Music Reviews
Charmer

Aimee Mann Charmer

(SuperEgo) Rating - 5/10

I know a lot of fans of independent acts always ask themselves and their likeminded friends why the bands they think are amazing don’t receive the popular praise they rightfully deserve. Pavement is always my first example, Cut Your Hair and Gold Soundz are perfect pop hits that never were as big as they should be. My second example is always Aimee Mann. Wistful yet upbeat, nice to listen to, I can think of no reason why everyone hasn’t heard of her. Oscar nominations and making consistently good/great albums hasn’t helped her widespread recognition too much either. So now Charmer is released, will this album be the breakthrough? I doubt it.

It’s more of the same really. And that’s not to say the archetypal Aimee Mann song isn’t good, but it’s just that some degree of change or musical evolution is expected through your career. That sounds so pretentious and I’m not expecting everyone to be Talking Heads or Radiohead but seven studio albums in you cannot release a new album of the same songs. The tracks on Charmer definitely struggle to shine. They’re not bad. They’re very… easy. @#%&*!Smilers had standout tracks, particularly 31 Today, Bachelor No. 2 had Red Vines, songs that you could imagine being on every radio station, loved by everyone, and above all, sounded different to the other tracks. Charmer singularly caters for the BBC Radio 2 audience (I’m sorry, I don’t know the American equivalent). All of Charmer evokes the steering wheel tapping sort of people, those who want a nice little tune to listen to on the way to their office job. Which, as I’m constantly saying, is not a terrible thing; it’s just a bit uninspiring.

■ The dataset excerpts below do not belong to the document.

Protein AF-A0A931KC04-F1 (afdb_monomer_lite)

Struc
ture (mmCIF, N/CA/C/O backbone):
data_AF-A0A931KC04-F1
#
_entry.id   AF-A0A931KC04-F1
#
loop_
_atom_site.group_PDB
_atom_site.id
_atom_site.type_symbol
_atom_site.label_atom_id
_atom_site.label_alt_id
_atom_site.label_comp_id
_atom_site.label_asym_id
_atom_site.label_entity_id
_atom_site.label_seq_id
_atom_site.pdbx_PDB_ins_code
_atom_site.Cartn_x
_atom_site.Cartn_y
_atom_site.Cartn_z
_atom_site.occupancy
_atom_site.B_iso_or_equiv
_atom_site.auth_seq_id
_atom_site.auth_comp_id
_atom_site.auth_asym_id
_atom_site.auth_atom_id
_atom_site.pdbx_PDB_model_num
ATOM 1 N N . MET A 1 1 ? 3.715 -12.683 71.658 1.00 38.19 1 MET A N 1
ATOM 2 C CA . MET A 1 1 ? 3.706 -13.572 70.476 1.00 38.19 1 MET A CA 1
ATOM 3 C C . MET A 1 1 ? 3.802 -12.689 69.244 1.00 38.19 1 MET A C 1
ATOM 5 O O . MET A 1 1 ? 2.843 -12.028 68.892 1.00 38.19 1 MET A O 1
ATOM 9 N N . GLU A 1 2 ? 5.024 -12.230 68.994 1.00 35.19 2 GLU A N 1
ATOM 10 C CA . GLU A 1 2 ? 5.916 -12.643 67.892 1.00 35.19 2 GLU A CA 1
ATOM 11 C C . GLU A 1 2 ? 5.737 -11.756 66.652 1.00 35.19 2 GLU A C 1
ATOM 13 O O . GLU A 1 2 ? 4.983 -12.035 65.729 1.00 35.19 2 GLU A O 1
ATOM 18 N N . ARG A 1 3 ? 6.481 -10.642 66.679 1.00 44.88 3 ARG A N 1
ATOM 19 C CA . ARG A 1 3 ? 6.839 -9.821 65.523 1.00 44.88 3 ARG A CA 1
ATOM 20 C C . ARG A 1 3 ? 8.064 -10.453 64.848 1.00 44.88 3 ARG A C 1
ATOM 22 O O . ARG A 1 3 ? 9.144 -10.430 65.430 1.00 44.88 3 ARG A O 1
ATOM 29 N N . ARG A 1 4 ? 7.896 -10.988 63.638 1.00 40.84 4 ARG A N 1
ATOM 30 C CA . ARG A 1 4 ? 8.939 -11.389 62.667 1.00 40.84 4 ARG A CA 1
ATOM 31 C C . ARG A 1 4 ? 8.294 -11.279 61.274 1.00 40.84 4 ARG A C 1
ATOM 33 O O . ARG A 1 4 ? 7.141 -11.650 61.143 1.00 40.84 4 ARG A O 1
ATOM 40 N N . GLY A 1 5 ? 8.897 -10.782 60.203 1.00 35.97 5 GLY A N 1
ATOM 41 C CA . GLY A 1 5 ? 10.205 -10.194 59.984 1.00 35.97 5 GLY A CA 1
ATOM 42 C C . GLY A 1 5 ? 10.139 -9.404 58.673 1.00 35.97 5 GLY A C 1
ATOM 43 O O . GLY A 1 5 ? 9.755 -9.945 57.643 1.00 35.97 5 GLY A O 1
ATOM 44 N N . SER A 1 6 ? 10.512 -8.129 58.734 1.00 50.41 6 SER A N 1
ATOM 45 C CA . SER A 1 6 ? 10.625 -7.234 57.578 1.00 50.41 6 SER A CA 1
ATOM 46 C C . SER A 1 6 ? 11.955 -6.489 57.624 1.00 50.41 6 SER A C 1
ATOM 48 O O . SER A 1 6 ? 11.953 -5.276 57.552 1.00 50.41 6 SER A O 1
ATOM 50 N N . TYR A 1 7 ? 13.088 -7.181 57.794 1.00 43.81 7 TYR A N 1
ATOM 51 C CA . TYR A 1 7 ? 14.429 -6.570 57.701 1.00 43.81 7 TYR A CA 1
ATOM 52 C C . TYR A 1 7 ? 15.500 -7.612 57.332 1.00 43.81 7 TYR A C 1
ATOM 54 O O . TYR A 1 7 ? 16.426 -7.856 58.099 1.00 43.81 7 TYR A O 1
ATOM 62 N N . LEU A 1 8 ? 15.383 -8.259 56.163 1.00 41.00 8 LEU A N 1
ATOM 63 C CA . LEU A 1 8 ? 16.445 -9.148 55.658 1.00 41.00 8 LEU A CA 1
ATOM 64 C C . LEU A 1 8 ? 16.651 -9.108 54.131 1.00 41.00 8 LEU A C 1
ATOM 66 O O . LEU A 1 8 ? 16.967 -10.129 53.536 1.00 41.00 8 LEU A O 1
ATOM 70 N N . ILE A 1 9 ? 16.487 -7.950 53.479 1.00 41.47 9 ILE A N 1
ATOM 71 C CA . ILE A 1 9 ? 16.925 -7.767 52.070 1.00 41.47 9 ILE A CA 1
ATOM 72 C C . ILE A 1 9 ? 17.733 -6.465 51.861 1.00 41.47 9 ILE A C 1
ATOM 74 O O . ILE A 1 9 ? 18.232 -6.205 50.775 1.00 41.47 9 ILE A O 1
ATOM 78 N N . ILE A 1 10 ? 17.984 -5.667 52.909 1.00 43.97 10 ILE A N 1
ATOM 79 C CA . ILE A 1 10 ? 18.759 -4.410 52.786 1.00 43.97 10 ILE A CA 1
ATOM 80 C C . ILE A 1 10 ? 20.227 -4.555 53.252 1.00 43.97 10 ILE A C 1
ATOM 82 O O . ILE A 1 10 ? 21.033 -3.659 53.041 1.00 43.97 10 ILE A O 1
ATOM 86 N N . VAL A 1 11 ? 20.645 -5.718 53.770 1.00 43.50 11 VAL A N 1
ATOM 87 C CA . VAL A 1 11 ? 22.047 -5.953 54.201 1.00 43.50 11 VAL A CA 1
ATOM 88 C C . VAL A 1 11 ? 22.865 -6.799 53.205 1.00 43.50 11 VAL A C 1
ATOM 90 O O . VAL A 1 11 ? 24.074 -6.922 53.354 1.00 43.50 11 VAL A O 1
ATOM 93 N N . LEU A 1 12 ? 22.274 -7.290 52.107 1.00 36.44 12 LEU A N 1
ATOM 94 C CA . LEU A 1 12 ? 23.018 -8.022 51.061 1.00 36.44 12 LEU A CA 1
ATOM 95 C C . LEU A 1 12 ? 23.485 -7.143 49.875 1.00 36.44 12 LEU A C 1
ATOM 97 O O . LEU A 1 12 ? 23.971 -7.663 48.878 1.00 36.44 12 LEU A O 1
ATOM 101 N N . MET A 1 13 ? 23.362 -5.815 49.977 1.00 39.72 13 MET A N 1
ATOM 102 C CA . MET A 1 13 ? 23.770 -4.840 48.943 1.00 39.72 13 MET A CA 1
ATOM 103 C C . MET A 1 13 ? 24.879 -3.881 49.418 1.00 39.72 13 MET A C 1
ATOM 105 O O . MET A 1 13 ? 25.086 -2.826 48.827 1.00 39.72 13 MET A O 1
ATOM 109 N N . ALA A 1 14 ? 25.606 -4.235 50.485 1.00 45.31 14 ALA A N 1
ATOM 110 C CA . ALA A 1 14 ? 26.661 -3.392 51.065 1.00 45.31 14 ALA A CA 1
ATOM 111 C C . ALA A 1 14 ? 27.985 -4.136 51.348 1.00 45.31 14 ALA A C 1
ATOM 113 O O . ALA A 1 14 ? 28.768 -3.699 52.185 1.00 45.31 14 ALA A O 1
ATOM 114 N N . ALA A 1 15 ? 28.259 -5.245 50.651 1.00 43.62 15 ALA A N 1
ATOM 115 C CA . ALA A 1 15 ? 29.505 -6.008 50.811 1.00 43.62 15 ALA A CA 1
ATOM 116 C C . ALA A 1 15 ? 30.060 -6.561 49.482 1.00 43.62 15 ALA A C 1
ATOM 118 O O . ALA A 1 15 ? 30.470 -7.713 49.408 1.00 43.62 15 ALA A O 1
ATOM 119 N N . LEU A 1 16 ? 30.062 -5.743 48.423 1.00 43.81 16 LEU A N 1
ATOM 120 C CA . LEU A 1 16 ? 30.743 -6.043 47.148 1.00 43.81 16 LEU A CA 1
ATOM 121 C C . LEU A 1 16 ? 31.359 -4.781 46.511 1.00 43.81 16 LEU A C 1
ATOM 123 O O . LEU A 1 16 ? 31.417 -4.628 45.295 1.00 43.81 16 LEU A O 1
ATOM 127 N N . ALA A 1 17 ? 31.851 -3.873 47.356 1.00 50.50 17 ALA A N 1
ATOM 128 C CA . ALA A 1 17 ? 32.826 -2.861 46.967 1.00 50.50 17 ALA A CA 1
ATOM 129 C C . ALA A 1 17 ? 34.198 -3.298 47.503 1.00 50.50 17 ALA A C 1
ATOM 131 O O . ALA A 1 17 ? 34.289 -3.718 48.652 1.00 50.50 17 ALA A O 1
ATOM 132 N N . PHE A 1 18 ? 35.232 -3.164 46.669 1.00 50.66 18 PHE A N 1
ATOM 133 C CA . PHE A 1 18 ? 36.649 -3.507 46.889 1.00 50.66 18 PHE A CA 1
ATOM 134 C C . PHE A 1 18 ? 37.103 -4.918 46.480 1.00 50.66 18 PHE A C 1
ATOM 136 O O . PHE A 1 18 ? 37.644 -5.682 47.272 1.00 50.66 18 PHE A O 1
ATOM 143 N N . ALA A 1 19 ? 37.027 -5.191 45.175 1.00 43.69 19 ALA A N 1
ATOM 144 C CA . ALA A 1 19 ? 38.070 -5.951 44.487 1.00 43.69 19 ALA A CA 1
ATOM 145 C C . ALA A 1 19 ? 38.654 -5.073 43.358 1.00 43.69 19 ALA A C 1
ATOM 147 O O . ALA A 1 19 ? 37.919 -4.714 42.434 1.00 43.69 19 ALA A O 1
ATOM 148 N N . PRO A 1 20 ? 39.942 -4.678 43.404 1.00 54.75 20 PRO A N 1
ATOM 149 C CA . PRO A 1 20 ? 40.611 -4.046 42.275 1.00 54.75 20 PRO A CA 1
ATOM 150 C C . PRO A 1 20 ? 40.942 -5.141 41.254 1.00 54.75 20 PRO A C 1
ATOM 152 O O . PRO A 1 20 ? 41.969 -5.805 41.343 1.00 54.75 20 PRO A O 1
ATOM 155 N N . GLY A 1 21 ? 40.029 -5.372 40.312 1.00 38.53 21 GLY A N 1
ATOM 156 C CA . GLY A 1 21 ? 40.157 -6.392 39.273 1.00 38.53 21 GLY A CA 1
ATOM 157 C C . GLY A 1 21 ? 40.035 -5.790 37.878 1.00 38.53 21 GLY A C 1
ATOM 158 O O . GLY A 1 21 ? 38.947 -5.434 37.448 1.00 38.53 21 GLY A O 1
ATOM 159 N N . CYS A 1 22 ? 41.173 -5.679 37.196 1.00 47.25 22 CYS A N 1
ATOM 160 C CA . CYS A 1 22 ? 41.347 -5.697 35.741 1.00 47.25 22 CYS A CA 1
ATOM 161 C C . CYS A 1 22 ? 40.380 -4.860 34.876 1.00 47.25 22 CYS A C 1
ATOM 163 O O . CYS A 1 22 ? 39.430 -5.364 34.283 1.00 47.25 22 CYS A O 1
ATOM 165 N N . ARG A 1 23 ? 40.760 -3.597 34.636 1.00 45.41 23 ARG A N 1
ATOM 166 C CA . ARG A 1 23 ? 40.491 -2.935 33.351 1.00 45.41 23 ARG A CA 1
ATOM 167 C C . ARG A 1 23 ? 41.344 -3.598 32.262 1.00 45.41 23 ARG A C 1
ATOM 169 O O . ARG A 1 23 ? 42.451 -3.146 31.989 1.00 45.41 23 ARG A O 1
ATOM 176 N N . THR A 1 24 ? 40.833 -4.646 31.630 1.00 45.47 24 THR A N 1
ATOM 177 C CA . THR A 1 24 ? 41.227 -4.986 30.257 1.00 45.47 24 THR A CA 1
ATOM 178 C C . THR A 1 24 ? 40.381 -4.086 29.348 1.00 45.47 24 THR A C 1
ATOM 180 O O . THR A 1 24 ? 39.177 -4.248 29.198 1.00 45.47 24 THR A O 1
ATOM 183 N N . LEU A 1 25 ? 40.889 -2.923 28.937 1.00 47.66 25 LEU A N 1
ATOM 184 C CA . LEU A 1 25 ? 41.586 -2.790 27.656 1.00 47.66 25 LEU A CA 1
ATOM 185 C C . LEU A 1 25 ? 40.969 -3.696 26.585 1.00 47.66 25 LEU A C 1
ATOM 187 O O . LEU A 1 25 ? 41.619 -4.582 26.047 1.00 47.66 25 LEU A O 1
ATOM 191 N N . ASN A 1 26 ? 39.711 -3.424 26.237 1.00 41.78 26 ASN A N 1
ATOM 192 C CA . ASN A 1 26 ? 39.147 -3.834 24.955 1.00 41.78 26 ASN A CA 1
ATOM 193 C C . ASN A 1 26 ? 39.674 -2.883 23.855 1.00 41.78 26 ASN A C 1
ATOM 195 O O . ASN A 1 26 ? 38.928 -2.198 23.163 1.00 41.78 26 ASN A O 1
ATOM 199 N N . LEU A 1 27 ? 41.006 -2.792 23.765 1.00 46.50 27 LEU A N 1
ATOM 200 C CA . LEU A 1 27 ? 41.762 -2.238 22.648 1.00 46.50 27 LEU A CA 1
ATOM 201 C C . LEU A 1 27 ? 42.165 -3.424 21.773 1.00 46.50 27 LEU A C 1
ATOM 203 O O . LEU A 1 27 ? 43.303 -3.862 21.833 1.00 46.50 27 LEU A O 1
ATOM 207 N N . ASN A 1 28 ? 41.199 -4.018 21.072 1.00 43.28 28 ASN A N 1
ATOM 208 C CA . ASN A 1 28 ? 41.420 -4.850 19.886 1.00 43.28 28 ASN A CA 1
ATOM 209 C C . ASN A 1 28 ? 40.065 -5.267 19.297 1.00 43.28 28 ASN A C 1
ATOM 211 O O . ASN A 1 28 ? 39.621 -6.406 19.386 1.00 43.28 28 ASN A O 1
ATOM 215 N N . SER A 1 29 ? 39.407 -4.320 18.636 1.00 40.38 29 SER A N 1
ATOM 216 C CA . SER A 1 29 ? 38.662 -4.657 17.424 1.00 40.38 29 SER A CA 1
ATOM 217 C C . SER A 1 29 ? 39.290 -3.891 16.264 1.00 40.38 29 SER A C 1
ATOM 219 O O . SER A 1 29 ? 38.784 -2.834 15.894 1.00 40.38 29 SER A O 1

The hard-core Aimee Mann fans will find a lot to like in Charmer. Songs lilt and you’ll hum along to refrains; most songs centre around a repeated sentence from the chorus which, while slightly formulaic, brings about this feeling of familiarity on repeated listens. The typical pop song focus of lost love, broken relationships and trying to run back to your ex are all there. And not in a cryptic, subtle way, it’s the overarching theme that dominates the album. I mean, one of the songs is called Living A Lie, a duet between Mann and James Mercer (it makes me chuckle that on iTunes the Gracenote software lists him as James Mercer of the Shins). And the two are a good match but there’s no tension that turns a male/female duet into something interesting. I’m sure the two characters living the lie in the song will just say oh well at the end and move on. That pretty much sums up each song. There are basic human feelings but I don’t particularly care about anyone involved, and that’s the same feeling I get when I hear One Direction or Bruno Mars singing about how they think their girlfriends are amazing. Which nicely leads me onto the irony of this album.

It’s full of tracks that don’t blow away you away yet so it won’t be the long overdue breakthrough album, but everything I think about this album is everything I think about indie-schmindie pop songs. So it doesn’t really work for either audience it aspires to please, and I’m left feeling a bit bored. Sigh.